Earth's Deep History: How It Was Discovered and Why It Matters
- Author: Martin J. S. Rudwick
- Language: English
- Subject: Earth sciences, Natural history, Geological time, Religion and science
- Publisher: University of Chicago Press
- Publication date: 2014
- Pages: 392
- ISBN: 978-0-226-20409-3
- Preceded by: Worlds Before Adam

= Earth's Deep History =

2014 book by Martin J. S. Rudwick

Earth's Deep History is a 2014 book by historian and geologist Martin J. S. Rudwick about advances in geological time and deep history, a term for the development of Earth's history and the distant past of the human species. Reviews were largely positive although some criticized Rudwick's minimalism in relation to the conflict between science and religion and the rejection of evolution by religious groups.

==Synopsis==
From a geologist's perspective where everything has a history, Earth's Deep History explains how the discovery of the Earth's old age progressively moved humans from the center. It focuses on details of the difficult and slow path to knowledge, the difference between law-like and physical history and the interplay of science and religion. It explains how scholars gradually discovered and came to understand the mechanisms that shaped the Earth, rather than remaining limited by event reconstructions. Earth's Deep History is considered to be a more condensed and approachable overview than Rudwick's previous works like Worlds Before Adam.

==Reviews==
Editor Ted Nield, writing for the Geoscientist, praised the book and Rudwick's elegant prose, and added that Earth's Deep History is a more approachable summary of Rudwick's voluminous previous works, notably Bursting the Limits of Time and Worlds Before Adam. He concluded that "Our species' relegation to time's fringes surely merits, as a scientific revolution, proper respect. I didn't need convincing. This wonderful book will leave many more in no doubt."

Assistant professor of philosophy Joyce Havstad praised the book for its summary of the long and difficult path of knowledge that led to what we know, but also criticized it for unpersuasively downplaying the conflict between science and religion and for focusing on the difference between law-like and historical sciences. "The fact that there are many instances—which Rudwick has described, and in which such religious and scientific viewpoints do not conflict with one another—does not establish that there are few such instances then or now in which they do conflict with one another. ... I am afraid that dealing with [creationism]—and with the challenge it poses to successful scientific communication, education, investigation, and policy-making—is a daunting task that I face on a nearly daily basis, as a philosopher of science and a professor who teaches evolutionary theory, Earth science, and more to US undergraduates." She otherwise found persuasive how Earth's Deep History makes the distinction between "(a) theorizing historically that an event has happened, and (b) theorizing physically about how an event was caused". Her conclusion was "it's a very good book and I enjoyed reading it everywhere".

Professor and lecturer in Earth and Environmental Science Education Alison Stokes wrote for Times Higher Education magazine: "[Rudwick] succeeds in weaving together a compelling account of how Earth's timescale expanded to magnitudes far beyond those imagined by early scholars, and of the individuals responsible for advancing scientific thinking through their ideas and actions." She added "Although dismissed by Rudwick as a 'bizarre sideshow', the re-emergence of Young Earth creationism in the face of overwhelming scientific evidence to the contrary is nonetheless a frustrating state of affairs."

Christian apologetic group The BioLogos Foundation republished a review by paleontologist Ralph Stearley with a foreword by its vice-president Jim Stump.

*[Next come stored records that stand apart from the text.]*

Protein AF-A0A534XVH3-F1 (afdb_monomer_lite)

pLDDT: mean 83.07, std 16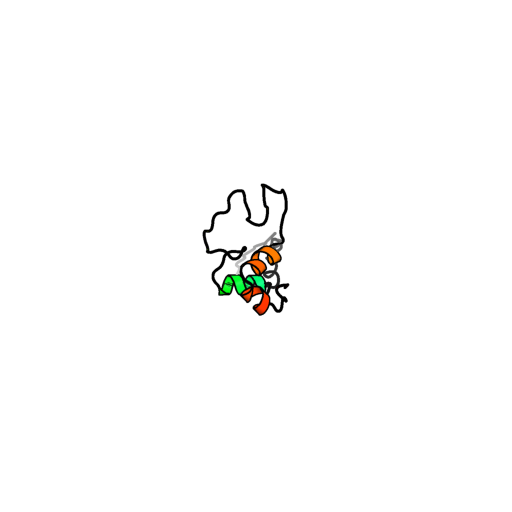.98, range [42.97, 97.94]

Radius of gyration: 25.29 Å; chains: 1; bounding box: 70×67×37 Å

Foldseek 3Di:
DDDDDDDDDDDDPDPPPPPPPDPDPQALLNVVCVVVCHDLQRHHPPDDDPPPDPQADPVVRDGDDSCLSNCVVCVVSCVSRVHPSDD

Secondary structure (DSSP, 8-state):
-------------------PPPP----HHHHHHHHTT--TTSSPTT---TTS-TTEETTTTEE--HHHHHHHH-HHHHHHTT-----

Structure (mmCIF, N/CA/C/O backbone):
data_AF-A0A534XVH3-F1
#
_entry.id   AF-A0A534XVH3-F1
#
loop_
_atom_site.group_PDB
_atom_site.id
_atom_site.type_symbol
_atom_site.label_atom_id
_atom_site.label_alt_id
_atom_site.label_comp_id
_atom_site.label_asym_id
_atom_site.label_entity_id
_atom_site.label_seq_id
_atom_site.pdbx_PDB_ins_code
_atom_site.Cartn_x
_atom_site.Cartn_y
_atom_site.Cartn_z
_atom_site.occupancy
_atom_site.B_iso_or_equiv
_atom_site.auth_seq_id
_atom_site.auth_comp_id
_atom_site.auth_asym_id
_atom_site.auth_atom_id
_atom_site.pdbx_PDB_model_num
ATOM 1 N N . MET A 1 1 ? 56.088 46.419 -21.346 1.00 42.97 1 MET A N 1
ATOM 2 C CA . MET A 1 1 ? 55.084 47.501 -21.337 1.00 42.97 1 MET A CA 1
ATOM 3 C C . MET A 1 1 ? 53.787 46.931 -20.781 1.00 42.97 1 MET A C 1
ATOM 5 O O . MET A 1 1 ? 53.223 46.011 -21.350 1.00 42.97 1 MET A O 1
ATOM 9 N N . THR A 1 2 ? 53.477 47.407 -19.580 1.00 53.38 2 THR A N 1
ATOM 10 C CA . THR A 1 2 ? 52.305 47.265 -18.698 1.00 53.38 2 THR A CA 1
ATOM 11 C C . THR A 1 2 ? 50.974 46.862 -19.330 1.00 53.38 2 THR A C 1
ATOM 13 O O . THR A 1 2 ? 50.545 47.551 -20.248 1.00 53.38 2 THR A O 1
ATOM 16 N N . ARG A 1 3 ? 50.253 45.914 -18.695 1.00 55.50 3 ARG A N 1
ATOM 17 C CA . ARG A 1 3 ? 48.840 46.077 -18.272 1.00 55.50 3 ARG A CA 1
ATOM 18 C C . ARG A 1 3 ? 48.495 45.200 -17.057 1.00 55.50 3 ARG A C 1
ATOM 20 O O . ARG A 1 3 ? 48.635 43.985 -17.091 1.00 55.50 3 ARG A O 1
ATOM 27 N N . TRP A 1 4 ? 48.053 45.874 -15.997 1.00 57.06 4 TRP A N 1
ATOM 28 C CA . TRP A 1 4 ? 47.401 45.344 -14.802 1.00 57.06 4 TRP A CA 1
ATOM 29 C C . TRP A 1 4 ? 46.049 44.685 -15.110 1.00 57.06 4 TRP A C 1
ATOM 31 O O . TRP A 1 4 ? 45.312 45.187 -15.955 1.00 57.06 4 TRP A O 1
ATOM 41 N N . ALA A 1 5 ? 45.679 43.668 -14.327 1.00 60.44 5 ALA A N 1
ATOM 42 C CA . ALA A 1 5 ? 44.285 43.391 -13.978 1.00 60.44 5 ALA A CA 1
ATOM 43 C C . ALA A 1 5 ? 44.222 42.674 -12.619 1.00 60.44 5 ALA A C 1
ATOM 45 O O . ALA A 1 5 ? 44.486 41.482 -12.488 1.00 60.44 5 ALA A O 1
ATOM 46 N N . THR A 1 6 ? 43.916 43.465 -11.600 1.00 68.69 6 THR A N 1
ATOM 47 C CA . THR A 1 6 ? 43.429 43.092 -10.272 1.00 68.69 6 THR A CA 1
ATOM 48 C C . THR A 1 6 ? 42.155 42.256 -10.382 1.00 68.69 6 THR A C 1
ATOM 50 O O . THR A 1 6 ? 41.294 42.632 -11.167 1.00 68.69 6 THR A O 1
ATOM 53 N N . LEU A 1 7 ? 41.959 41.239 -9.534 1.00 61.03 7 LEU A N 1
ATOM 54 C CA . LEU A 1 7 ? 40.649 40.985 -8.912 1.00 61.03 7 LEU A CA 1
ATOM 55 C C . LEU A 1 7 ? 40.760 39.996 -7.742 1.00 61.03 7 LEU A C 1
ATOM 57 O O . LEU A 1 7 ? 41.050 38.815 -7.915 1.00 61.03 7 LEU A O 1
ATOM 61 N N . LEU A 1 8 ? 40.504 40.523 -6.539 1.00 67.06 8 LEU A N 1
ATOM 62 C CA . LEU A 1 8 ? 40.045 39.762 -5.381 1.00 67.06 8 LEU A CA 1
ATOM 63 C C . LEU A 1 8 ? 38.750 39.026 -5.754 1.00 67.06 8 LEU A C 1
ATOM 65 O O . LEU A 1 8 ? 37.802 39.666 -6.204 1.00 67.06 8 LEU A O 1
ATOM 69 N N . ALA A 1 9 ? 38.665 37.734 -5.447 1.00 60.19 9 ALA A N 1
ATOM 70 C CA . ALA A 1 9 ? 37.390 37.052 -5.262 1.00 60.19 9 ALA A CA 1
ATOM 71 C C . ALA A 1 9 ? 37.281 36.633 -3.791 1.00 60.19 9 ALA A C 1
ATOM 73 O O . ALA A 1 9 ? 37.796 35.603 -3.361 1.00 60.19 9 ALA A O 1
ATOM 74 N N . LEU A 1 10 ? 36.655 37.519 -3.018 1.00 58.09 10 LEU A N 1
ATOM 75 C CA . LEU A 1 10 ? 36.083 37.240 -1.708 1.00 58.09 10 LEU A CA 1
ATOM 76 C C . LEU A 1 10 ? 34.910 36.250 -1.839 1.00 58.09 10 LEU A C 1
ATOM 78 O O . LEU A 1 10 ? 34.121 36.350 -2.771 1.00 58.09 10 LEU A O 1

Stearley's review was originally written for journal Perspectives on Science and Christian Faith published by evolutionary creationist and Christian fellowship organization American Scientific Affiliation. Stearley praised Rudwick for expanding on the contributions of Christian scholars in the advancement of science in his works. He added: "It is written in an accessible style and sparkles with nearly one hundred illustrations, mostly reproductions of original illustrations or text pages from significant individuals ranging from James Ussher to contemporary astrogeologists. Along the way, the geological time-scale develops until it reaches its current scope and detail ... Rudwick cleanly narrates the step-by-step realization that Earth was an object with a long history". He also praised the book for presenting the view that faith and science never were at war. He concluded: "For its comprehensive scope, intelligibility, delightful illustrations, and at times bluntly personal approach, this volume is a treat. I highly recommend it as a solitary read or as an introduction to Martin Rudwick's other authoritative works."